→ EXERCISE AIM
In the material below, the lines from the one containing "ATOM 209 N N" through the one containing "ATOM 212 O O" are to be given again exactly, ends included, and no others.
___ PROVIDED MATERIAL
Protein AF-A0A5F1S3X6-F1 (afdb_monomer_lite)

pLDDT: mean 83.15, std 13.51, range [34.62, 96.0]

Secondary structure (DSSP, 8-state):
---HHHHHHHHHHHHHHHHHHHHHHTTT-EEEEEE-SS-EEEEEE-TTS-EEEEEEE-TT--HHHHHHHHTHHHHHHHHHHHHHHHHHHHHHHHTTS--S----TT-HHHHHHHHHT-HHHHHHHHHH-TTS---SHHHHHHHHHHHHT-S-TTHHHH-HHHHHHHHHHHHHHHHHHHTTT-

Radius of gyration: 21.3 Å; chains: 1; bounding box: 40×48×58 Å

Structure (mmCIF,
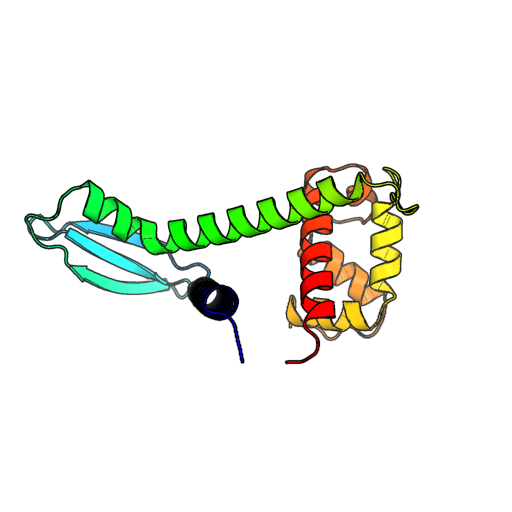 N/CA/C/O backbone):
data_AF-A0A5F1S3X6-F1
#
_entry.id   AF-A0A5F1S3X6-F1
#
loop_
_atom_site.group_PDB
_atom_site.id
_atom_site.type_symbol
_atom_site.label_atom_id
_atom_site.label_alt_id
_atom_site.label_comp_id
_atom_site.label_asym_id
_atom_site.label_entity_id
_atom_site.label_seq_id
_atom_site.pdbx_PDB_ins_code
_atom_site.Cartn_x
_atom_site.Cartn_y
_atom_site.Cartn_z
_atom_site.occupancy
_atom_site.B_iso_or_equiv
_atom_site.auth_seq_id
_atom_site.auth_comp_id
_atom_site.auth_asym_id
_atom_site.auth_atom_id
_atom_site.pdbx_PDB_model_num
ATOM 1 N N . MET A 1 1 ? -12.148 -29.527 -11.595 1.00 62.06 1 MET A N 1
ATOM 2 C CA . MET A 1 1 ? -12.397 -29.379 -10.145 1.00 62.06 1 MET A CA 1
ATOM 3 C C . MET A 1 1 ? -11.170 -28.743 -9.514 1.00 62.06 1 MET A C 1
ATOM 5 O O . MET A 1 1 ? -10.074 -29.237 -9.740 1.00 62.06 1 MET A O 1
ATOM 9 N N . THR A 1 2 ? -11.329 -27.615 -8.827 1.00 72.69 2 THR A N 1
ATOM 10 C CA . THR A 1 2 ? -10.231 -26.857 -8.204 1.00 72.69 2 THR A CA 1
ATOM 11 C C . THR A 1 2 ? -9.835 -27.520 -6.886 1.00 72.69 2 THR A C 1
ATOM 13 O O . THR A 1 2 ? -10.712 -27.872 -6.099 1.00 72.69 2 THR A O 1
ATOM 16 N N . THR A 1 3 ? -8.542 -27.708 -6.623 1.00 86.94 3 THR A N 1
ATOM 17 C CA . THR A 1 3 ? -8.104 -28.330 -5.361 1.00 86.94 3 THR A CA 1
ATOM 18 C C . THR A 1 3 ? -8.299 -27.372 -4.173 1.00 86.94 3 THR A C 1
ATOM 20 O O . THR A 1 3 ? -8.289 -26.150 -4.364 1.00 86.94 3 THR A O 1
ATOM 23 N N . PRO A 1 4 ? -8.428 -27.872 -2.927 1.00 86.75 4 PRO A N 1
ATOM 24 C CA . PRO A 1 4 ? -8.557 -27.018 -1.740 1.00 86.75 4 PRO A CA 1
ATOM 25 C C . PRO A 1 4 ? -7.428 -25.982 -1.602 1.00 86.75 4 PRO A C 1
ATOM 27 O O . PRO A 1 4 ? -7.680 -24.829 -1.249 1.00 86.75 4 PRO A O 1
ATOM 30 N N . ALA A 1 5 ? -6.197 -26.364 -1.962 1.00 86.56 5 ALA A N 1
ATOM 31 C CA . ALA A 1 5 ? -5.030 -25.481 -1.955 1.00 86.56 5 ALA A CA 1
ATOM 32 C C . ALA A 1 5 ? -5.118 -24.371 -3.019 1.00 86.56 5 ALA A C 1
ATOM 34 O O . ALA A 1 5 ? -4.811 -23.212 -2.741 1.00 86.56 5 ALA A O 1
ATOM 35 N N . GLN A 1 6 ? -5.587 -24.694 -4.229 1.00 83.25 6 GLN A N 1
ATOM 36 C CA . GLN A 1 6 ? -5.825 -23.693 -5.273 1.00 83.25 6 GLN A CA 1
ATOM 37 C C . GLN A 1 6 ? -6.925 -22.706 -4.857 1.00 83.25 6 GLN A C 1
ATOM 39 O O . GLN A 1 6 ? -6.773 -21.501 -5.043 1.00 83.25 6 GLN A O 1
ATOM 44 N N . ALA A 1 7 ? -8.001 -23.192 -4.233 1.00 88.31 7 ALA A N 1
ATOM 45 C CA . ALA A 1 7 ? -9.074 -22.338 -3.732 1.00 88.31 7 ALA A CA 1
ATOM 46 C C . ALA A 1 7 ? -8.601 -21.392 -2.611 1.00 88.31 7 ALA A C 1
ATOM 48 O O . ALA A 1 7 ? -8.995 -20.226 -2.589 1.00 88.31 7 ALA A O 1
ATOM 49 N N . ALA A 1 8 ? -7.740 -21.861 -1.699 1.00 90.50 8 ALA A N 1
ATOM 50 C CA . ALA A 1 8 ? -7.130 -21.014 -0.670 1.00 90.50 8 ALA A CA 1
ATOM 51 C C . ALA A 1 8 ? -6.279 -19.896 -1.287 1.00 90.50 8 ALA A C 1
ATOM 53 O O . ALA A 1 8 ? -6.477 -18.722 -0.969 1.00 90.50 8 ALA A O 1
ATOM 54 N N . ARG A 1 9 ? -5.430 -20.247 -2.256 1.00 87.69 9 ARG A N 1
ATOM 55 C CA . ARG A 1 9 ? -4.575 -19.291 -2.963 1.00 87.69 9 ARG A CA 1
ATOM 56 C C . ARG A 1 9 ? -5.368 -18.204 -3.691 1.00 87.69 9 ARG A C 1
ATOM 58 O O . ARG A 1 9 ? -4.985 -17.036 -3.655 1.00 87.69 9 ARG A O 1
ATOM 65 N N . GLU A 1 10 ? -6.480 -18.552 -4.337 1.00 88.81 10 GLU A N 1
ATOM 66 C CA . GLU A 1 10 ? -7.332 -17.554 -4.998 1.00 88.81 10 GLU A CA 1
ATOM 67 C C . GLU A 1 10 ? -8.024 -16.622 -3.991 1.00 88.81 10 GLU A C 1
ATOM 69 O O . GLU A 1 10 ? -8.110 -15.415 -4.234 1.00 88.81 10 GLU A O 1
ATOM 74 N N . ARG A 1 11 ? -8.442 -17.128 -2.819 1.00 92.38 11 ARG A N 1
ATOM 75 C CA . ARG A 1 11 ? -8.977 -16.278 -1.737 1.00 92.38 11 ARG A CA 1
ATOM 76 C C . ARG A 1 11 ? -7.929 -15.306 -1.203 1.00 92.38 11 ARG A C 1
ATOM 78 O O . ARG A 1 11 ? -8.224 -14.124 -1.034 1.00 92.38 11 ARG A O 1
ATOM 85 N N . GLU A 1 12 ? -6.709 -15.778 -0.969 1.00 93.31 12 GLU A N 1
ATOM 86 C CA . GLU A 1 12 ? -5.589 -14.938 -0.533 1.00 93.31 12 GLU A CA 1
ATOM 87 C C . GLU A 1 12 ? -5.274 -13.858 -1.569 1.00 93.31 12 GLU A C 1
ATOM 89 O O . GLU A 1 12 ? -5.175 -12.679 -1.229 1.00 93.31 12 GLU A O 1
ATOM 94 N N . LYS A 1 13 ? -5.203 -14.231 -2.851 1.00 88.44 13 LYS A N 1
ATOM 95 C CA . LYS A 1 13 ? -4.985 -13.296 -3.960 1.00 88.44 13 LYS A CA 1
ATOM 96 C C . LYS A 1 13 ? -6.074 -12.226 -4.021 1.00 88.44 13 LYS A C 1
ATOM 98 O O . LYS A 1 13 ? -5.755 -11.044 -4.152 1.00 88.44 13 LYS A O 1
ATOM 103 N N . ALA A 1 14 ? -7.341 -12.615 -3.886 1.00 92.00 14 ALA A N 1
ATOM 104 C CA . ALA A 1 14 ? -8.461 -11.679 -3.857 1.00 92.00 14 ALA A CA 1
ATOM 105 C C . ALA A 1 14 ? -8.393 -10.738 -2.642 1.00 92.00 14 ALA A C 1
ATOM 107 O O . ALA A 1 14 ? -8.643 -9.539 -2.775 1.00 92.00 14 ALA A O 1
ATOM 108 N N . ARG A 1 15 ? -8.010 -11.253 -1.466 1.00 94.31 15 ARG A N 1
ATOM 109 C CA . ARG A 1 15 ? -7.839 -10.448 
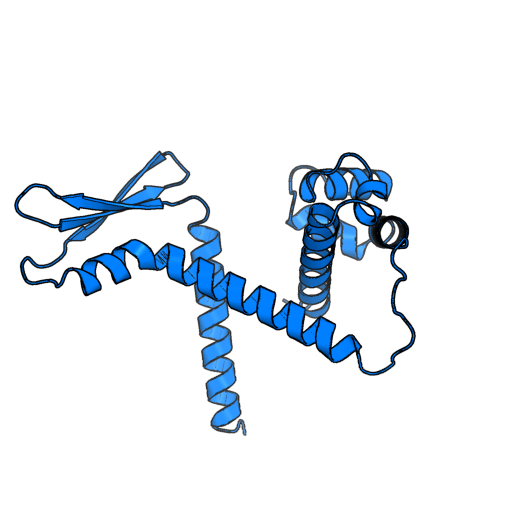-0.249 1.00 94.31 15 ARG A CA 1
ATOM 110 C C . ARG A 1 15 ? -6.705 -9.436 -0.398 1.00 94.31 15 ARG A C 1
ATOM 112 O O . ARG A 1 15 ? -6.916 -8.262 -0.113 1.00 94.31 15 ARG A O 1
ATOM 119 N N . VAL A 1 16 ? -5.546 -9.858 -0.903 1.00 94.44 16 VAL A N 1
ATOM 120 C CA . VAL A 1 16 ? -4.414 -8.959 -1.175 1.00 94.44 16 VAL A CA 1
ATOM 121 C C . VAL A 1 16 ? -4.807 -7.891 -2.194 1.00 94.44 16 VAL A C 1
ATOM 123 O O . VAL A 1 16 ? -4.562 -6.717 -1.950 1.00 94.44 16 VAL A O 1
ATOM 126 N N . SER A 1 17 ? -5.487 -8.266 -3.284 1.00 92.50 17 SER A N 1
ATOM 127 C CA . SER A 1 17 ? -5.962 -7.305 -4.289 1.00 92.50 17 SER A CA 1
ATOM 128 C C . SER A 1 17 ? -6.903 -6.255 -3.695 1.00 92.50 17 SER A C 1
ATOM 130 O O . SER A 1 17 ? -6.834 -5.087 -4.072 1.00 92.50 17 SER A O 1
ATOM 132 N N . ARG A 1 18 ? -7.772 -6.655 -2.761 1.00 95.62 18 ARG A N 1
ATOM 133 C CA . ARG A 1 18 ? -8.671 -5.736 -2.054 1.00 95.62 18 ARG A CA 1
ATOM 134 C C . ARG A 1 18 ? -7.898 -4.766 -1.166 1.00 95.62 18 ARG A C 1
ATOM 136 O O . ARG A 1 18 ? -8.159 -3.572 -1.223 1.00 95.62 18 ARG A O 1
ATOM 143 N N . LEU A 1 19 ? -6.939 -5.268 -0.386 1.00 96.00 19 LEU A N 1
ATOM 144 C CA . LEU A 1 19 ? -6.096 -4.435 0.477 1.00 96.00 19 LEU A CA 1
ATOM 145 C C . LEU A 1 19 ? -5.252 -3.448 -0.336 1.00 96.00 19 LEU A C 1
ATOM 147 O O . LEU A 1 19 ? -5.135 -2.295 0.055 1.00 96.00 19 LEU A O 1
ATOM 151 N N . THR A 1 20 ? -4.738 -3.863 -1.499 1.00 92.12 20 THR A N 1
ATOM 152 C CA . THR A 1 20 ? -4.065 -2.950 -2.433 1.00 92.12 20 THR A CA 1
ATOM 153 C C . THR A 1 20 ? -5.004 -1.840 -2.905 1.00 92.12 20 THR A C 1
ATOM 155 O O . THR A 1 20 ? -4.617 -0.680 -2.878 1.00 92.12 20 THR A O 1
ATOM 158 N N . GLY A 1 21 ? -6.245 -2.164 -3.281 1.00 90.62 21 GLY A N 1
ATOM 159 C CA . GLY A 1 21 ? -7.231 -1.151 -3.671 1.00 90.62 21 GLY A CA 1
ATOM 160 C C . GLY A 1 21 ? -7.561 -0.161 -2.547 1.00 90.62 21 GLY A C 1
ATOM 161 O O . GLY A 1 21 ? -7.637 1.036 -2.794 1.00 90.62 21 GLY A O 1
ATOM 162 N N . ILE A 1 22 ? -7.704 -0.645 -1.309 1.00 93.69 22 ILE A N 1
ATOM 163 C CA . ILE A 1 22 ? -7.949 0.209 -0.135 1.00 93.69 22 ILE A CA 1
ATOM 164 C C . ILE A 1 22 ? -6.758 1.141 0.121 1.00 93.69 22 ILE A C 1
ATOM 166 O O . ILE A 1 22 ? -6.955 2.340 0.280 1.00 93.69 22 ILE A O 1
ATOM 170 N N . ALA A 1 23 ? -5.530 0.613 0.112 1.00 91.81 23 ALA A N 1
ATOM 171 C CA . ALA A 1 23 ? -4.322 1.411 0.324 1.00 91.81 23 ALA A CA 1
ATOM 172 C C . ALA A 1 23 ? -4.164 2.522 -0.731 1.00 91.81 23 ALA A C 1
ATOM 174 O O . ALA A 1 23 ? -3.760 3.634 -0.408 1.00 91.81 23 ALA A O 1
ATOM 175 N N . GLU A 1 24 ? -4.528 2.237 -1.984 1.00 90.56 24 GLU A N 1
ATOM 176 C CA . GLU A 1 24 ? -4.528 3.222 -3.069 1.00 90.56 24 GLU A CA 1
ATOM 177 C C . GLU A 1 24 ? -5.567 4.333 -2.862 1.00 90.56 24 GLU A C 1
ATOM 179 O O . GLU A 1 24 ? -5.262 5.501 -3.094 1.00 90.56 24 GLU A O 1
ATOM 184 N N . LEU A 1 25 ? -6.776 3.989 -2.404 1.00 90.50 25 LEU A N 1
ATOM 185 C CA . LEU A 1 25 ? -7.833 4.966 -2.114 1.00 90.50 25 LEU A CA 1
ATOM 186 C C . LEU A 1 25 ? -7.502 5.844 -0.903 1.00 90.50 25 LEU A C 1
ATOM 188 O O . LEU A 1 25 ? -7.830 7.025 -0.901 1.00 90.50 25 LEU A O 1
ATOM 192 N N . CYS A 1 26 ? -6.839 5.280 0.105 1.00 91.94 26 CYS A N 1
ATOM 193 C CA . CYS A 1 26 ? -6.405 5.996 1.305 1.00 91.94 26 CYS A CA 1
ATOM 194 C C . CYS A 1 26 ? -5.032 6.665 1.142 1.00 91.94 26 CYS A C 1
ATOM 196 O O . CYS A 1 26 ? -4.398 7.036 2.131 1.00 91.94 26 CYS A O 1
ATOM 198 N N . ARG A 1 27 ? -4.524 6.797 -0.088 1.00 87.94 27 ARG A N 1
ATOM 199 C CA . ARG A 1 27 ? -3.199 7.368 -0.323 1.00 87.94 27 ARG A CA 1
ATOM 200 C C . ARG A 1 27 ? -3.128 8.804 0.203 1.00 87.94 27 ARG A C 1
ATOM 202 O O . ARG A 1 27 ? -3.842 9.684 -0.265 1.00 87.94 27 ARG A O 1
ATOM 209 N N . GLY A 1 28 ? -2.180 9.040 1.108 1.00 87.06 28 GLY A N 1
ATOM 210 C CA . GLY A 1 28 ? -1.944 10.349 1.720 1.00 87.06 28 GLY A CA 1
ATOM 211 C C . GLY A 1 28 ? -2.787 10.617 2.969 1.00 87.06 28 GLY A C 1
ATOM 212 O O . GLY A 1 28 ? -2.557 11.625 3.636 1.00 87.06 28 GLY A O 1
ATOM 213 N N . ASP A 1 29 ? -3.705 9.714 3.318 1.00 92.81 29 ASP A N 1
ATOM 214 C CA . ASP A 1 29 ? -4.394 9.764 4.600 1.00 92.81 29 ASP A CA 1
ATOM 215 C C . ASP A 1 29 ? -3.419 9.423 5.733 1.00 92.81 29 ASP A C 1
ATOM 217 O O . ASP A 1 29 ? -2.529 8.584 5.582 1.00 92.81 29 ASP A O 1
ATOM 221 N N . ARG A 1 30 ? -3.605 10.055 6.894 1.00 92.38 30 ARG A N 1
ATOM 222 C CA . ARG A 1 30 ? -2.891 9.718 8.129 1.00 92.38 30 ARG A CA 1
ATOM 223 C C . ARG A 1 30 ? -3.864 9.405 9.242 1.00 92.38 30 ARG A C 1
ATOM 225 O O . ARG A 1 30 ? -4.776 10.189 9.490 1.00 92.38 30 ARG A O 1
ATOM 232 N N . TRP A 1 31 ? -3.661 8.266 9.886 1.00 93.81 31 TRP A N 1
ATOM 233 C CA . TRP A 1 31 ? -4.424 7.867 11.060 1.00 93.81 31 TRP A CA 1
ATOM 234 C C . TRP A 1 31 ? -3.638 8.286 12.298 1.00 93.81 31 TRP A C 1
ATOM 236 O O . TRP A 1 31 ? -2.407 8.252 12.294 1.00 93.81 31 TRP A O 1
ATOM 246 N N . SER A 1 32 ? -4.334 8.763 13.319 1.00 92.06 32 SER A N 1
ATOM 247 C CA . SER A 1 32 ? -3.710 9.165 14.573 1.00 92.06 32 SER A CA 1
ATOM 248 C C . SER A 1 32 ? -4.653 8.956 15.744 1.00 92.06 32 SER A C 1
ATOM 250 O O . SER A 1 32 ? -5.874 8.912 15.581 1.00 92.06 32 SER A O 1
ATOM 252 N N . ILE A 1 33 ? -4.068 8.883 16.932 1.00 92.62 33 ILE A N 1
ATOM 253 C CA . ILE A 1 33 ? -4.801 8.819 18.187 1.00 92.62 33 ILE A CA 1
ATOM 254 C C . ILE A 1 33 ? -5.179 10.237 18.617 1.00 92.62 33 ILE A C 1
ATOM 256 O O . ILE A 1 33 ? -4.350 11.146 18.583 1.00 92.62 33 ILE A O 1
ATOM 260 N N . ASP A 1 34 ? -6.426 10.398 19.041 1.00 91.50 34 ASP A N 1
ATOM 261 C CA . ASP A 1 34 ? -6.929 11.565 19.756 1.00 91.50 34 ASP A CA 1
ATOM 262 C C . ASP A 1 34 ? -7.476 11.115 21.117 1.00 91.50 34 ASP A C 1
ATOM 264 O O . ASP A 1 34 ? -8.251 10.160 21.194 1.00 91.50 34 ASP A O 1
ATOM 268 N N . THR A 1 35 ? -7.056 11.771 22.196 1.00 86.75 35 THR A N 1
ATOM 269 C CA . THR A 1 35 ? -7.466 11.431 23.566 1.00 86.75 35 THR A CA 1
ATOM 270 C C . THR A 1 35 ? -8.117 12.635 24.222 1.00 86.75 35 THR A C 1
ATOM 272 O O . THR A 1 35 ? -7.453 13.651 24.424 1.00 86.75 35 THR A O 1
ATOM 275 N N . ASP A 1 36 ? -9.379 12.506 24.631 1.00 79.56 36 ASP A N 1
ATOM 276 C CA . ASP A 1 36 ? -10.124 13.581 25.306 1.00 79.56 36 ASP A CA 1
ATOM 277 C C . ASP A 1 36 ? -10.250 13.388 26.826 1.00 79.56 36 ASP A C 1
ATOM 279 O O . ASP A 1 36 ? -11.235 13.775 27.452 1.00 79.56 36 ASP A O 1
ATOM 283 N N . GLY A 1 37 ? -9.244 12.762 27.441 1.00 70.31 37 GLY A N 1
ATOM 284 C CA . GLY A 1 37 ? -9.186 12.494 28.882 1.00 70.31 37 GLY A CA 1
ATOM 285 C C . GLY A 1 37 ? -10.126 11.383 29.366 1.00 70.31 37 GLY A C 1
ATOM 286 O O . GLY A 1 37 ? -9.860 10.803 30.412 1.00 70.31 37 GLY A O 1
ATOM 287 N N . THR A 1 38 ? -11.175 11.046 28.606 1.00 75.50 38 THR A N 1
ATOM 288 C CA . THR A 1 38 ? -12.114 9.957 28.936 1.00 75.50 38 THR A CA 1
ATOM 289 C C . THR A 1 38 ? -12.149 8.876 27.861 1.00 75.50 38 THR A C 1
ATOM 291 O O . THR A 1 38 ? -12.333 7.705 28.176 1.00 75.50 38 THR A O 1
ATOM 294 N N . ASN A 1 39 ? -11.956 9.244 26.593 1.00 83.88 39 ASN A N 1
ATOM 295 C CA . ASN A 1 39 ? -11.986 8.311 25.476 1.00 83.88 39 ASN A CA 1
ATOM 296 C C . ASN A 1 39 ? -10.710 8.407 24.644 1.00 83.88 39 ASN A C 1
ATOM 298 O O . ASN A 1 39 ? -10.193 9.496 24.387 1.00 83.88 39 ASN A O 1
ATOM 302 N N . THR A 1 40 ? -10.277 7.256 24.138 1.00 91.56 40 THR A N 1
ATOM 303 C CA . THR A 1 40 ? -9.272 7.170 23.081 1.00 91.56 40 THR A CA 1
ATOM 304 C C . THR A 1 40 ? -9.991 6.975 21.753 1.00 91.56 40 THR A C 1
ATOM 306 O O . THR A 1 40 ? -10.787 6.050 21.595 1.00 91.56 40 THR A O 1
ATOM 309 N N . ARG A 1 41 ? -9.737 7.850 20.784 1.00 94.38 41 ARG A N 1
ATOM 310 C CA . ARG A 1 41 ? -10.321 7.809 19.441 1.00 94.38 41 ARG A CA 1
ATOM 311 C C . ARG A 1 41 ? -9.229 7.616 18.408 1.00 94.38 41 ARG A C 1
ATOM 313 O O . ARG A 1 41 ? -8.142 8.169 18.538 1.00 94.38 41 ARG A O 1
ATOM 320 N N . ILE A 1 42 ? -9.551 6.882 17.351 1.00 94.81 42 ILE A N 1
ATOM 321 C CA . ILE A 1 42 ? -8.742 6.878 16.135 1.00 94.81 42 ILE A CA 1
ATOM 322 C C . ILE A 1 42 ? -9.385 7.851 15.162 1.00 94.81 42 ILE A C 1
ATOM 324 O O . ILE A 1 42 ? -10.551 7.700 14.787 1.00 94.81 42 ILE A O 1
ATOM 328 N N . ILE A 1 43 ? -8.618 8.851 14.752 1.00 95.38 43 ILE A N 1
ATOM 329 C CA . ILE A 1 43 ? -9.024 9.835 13.759 1.00 95.38 43 ILE A CA 1
ATOM 330 C C . ILE A 1 43 ? -8.242 9.615 12.471 1.00 95.38 43 ILE A C 1
ATOM 332 O O . ILE A 1 43 ? -7.084 9.203 12.483 1.00 95.38 43 ILE A O 1
ATOM 336 N N . VAL A 1 44 ? -8.872 9.919 11.344 1.00 95.62 44 VAL A N 1
ATOM 337 C CA . VAL A 1 44 ? -8.192 10.041 10.059 1.00 95.62 44 VAL A CA 1
ATOM 338 C C . VAL A 1 44 ? -8.113 11.505 9.683 1.00 95.62 44 VAL A C 1
ATOM 340 O O . VAL A 1 44 ? -9.117 12.212 9.723 1.00 95.62 44 VAL A O 1
ATOM 343 N N . ARG A 1 45 ? -6.934 11.942 9.255 1.00 95.56 45 ARG A N 1
ATOM 344 C CA . ARG A 1 45 ? -6.750 13.147 8.457 1.00 95.56 45 ARG A CA 1
ATOM 345 C C . ARG A 1 45 ? -6.580 12.732 7.007 1.00 95.56 45 ARG A C 1
ATOM 347 O O . ARG A 1 45 ? -5.600 12.071 6.664 1.00 95.56 45 ARG A O 1
ATOM 354 N N . ARG A 1 46 ? -7.540 13.103 6.171 1.00 92.94 46 ARG A N 1
ATOM 355 C CA . ARG A 1 46 ? -7.540 12.792 4.745 1.00 92.94 46 ARG A CA 1
ATOM 356 C C . ARG A 1 46 ? -6.531 13.653 4.000 1.00 92.94 46 ARG A C 1
ATOM 358 O O . ARG A 1 46 ? -6.227 14.771 4.422 1.00 92.94 46 ARG A O 1
ATOM 365 N N . ALA A 1 47 ? -6.080 13.179 2.843 1.00 88.62 47 ALA A N 1
ATOM 366 C CA . ALA A 1 47 ? -5.243 13.978 1.944 1.00 88.62 47 ALA A CA 1
ATOM 367 C C . ALA A 1 47 ? -5.910 15.305 1.512 1.00 88.62 47 ALA A C 1
ATOM 369 O O . ALA A 1 47 ? -5.220 16.279 1.221 1.00 88.62 47 ALA A O 1
ATOM 370 N N . THR A 1 48 ? -7.246 15.362 1.511 1.00 89.81 48 THR A N 1
ATOM 371 C CA . THR A 1 48 ? -8.049 16.562 1.212 1.00 89.81 48 THR A CA 1
ATOM 372 C C . THR A 1 48 ? -8.027 17.618 2.324 1.00 89.81 48 THR A C 1
ATOM 374 O O . THR A 1 48 ? -8.492 18.732 2.108 1.00 89.81 48 THR A O 1
ATOM 377 N N . GLY A 1 49 ? -7.499 17.289 3.507 1.00 88.94 49 GLY A N 1
ATOM 378 C CA . GLY A 1 49 ? -7.518 18.147 4.696 1.00 88.94 49 GLY A CA 1
ATOM 379 C C . GLY A 1 49 ? -8.711 17.907 5.626 1.00 88.94 49 GLY A C 1
ATOM 380 O O . GLY A 1 49 ? -8.701 18.389 6.758 1.00 88.94 49 GLY A O 1
ATOM 381 N N . GLU A 1 50 ? -9.704 17.126 5.196 1.00 93.75 50 GLU A N 1
ATOM 382 C CA . GLU A 1 50 ? -10.818 16.704 6.048 1.00 93.75 50 GLU A CA 1
ATOM 383 C C . GLU A 1 50 ? -10.346 15.772 7.168 1.00 93.75 50 GLU A C 1
ATOM 385 O O . GLU A 1 50 ? -9.384 15.015 7.010 1.00 93.75 50 GLU A O 1
ATOM 390 N N . HIS A 1 51 ? -11.053 15.795 8.296 1.00 93.44 51 HIS A N 1
ATOM 391 C CA . HIS A 1 51 ? -10.829 14.865 9.395 1.00 93.44 51 HIS A CA 1
ATOM 392 C C . HIS A 1 51 ? -12.126 14.170 9.801 1.00 93.44 51 HIS A C 1
ATOM 394 O O . HIS A 1 51 ? -13.204 14.757 9.744 1.00 93.44 51 HIS A O 1
ATOM 400 N N . ALA A 1 52 ? -12.016 12.906 10.203 1.00 94.56 52 ALA A N 1
ATOM 401 C CA . ALA A 1 52 ? -13.145 12.117 10.678 1.00 94.56 52 ALA A CA 1
ATOM 402 C C . ALA A 1 52 ? -12.715 11.168 11.799 1.00 94.56 52 ALA A C 1
ATOM 404 O O . ALA A 1 52 ? -11.600 10.645 11.783 1.00 94.56 52 ALA A O 1
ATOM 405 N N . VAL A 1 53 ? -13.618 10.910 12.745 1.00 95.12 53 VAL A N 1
______
→ RESULT OF THIS TASK
ATOM 209 N N . GLY A 1 28 ? -2.180 9.040 1.108 1.00 87.06 28 GLY A N 1
ATOM 210 C CA . GLY A 1 28 ? -1.944 10.349 1.720 1.00 87.06 28 GLY A CA 1
ATOM 211 C C . GLY A 1 28 ? -2.787 10.617 2.969 1.00 87.06 28 GLY A C 1
ATOM 212 O O . GLY A 1 28 ? -2.557 11.625 3.636 1.00 87.06 28 GLY A O 1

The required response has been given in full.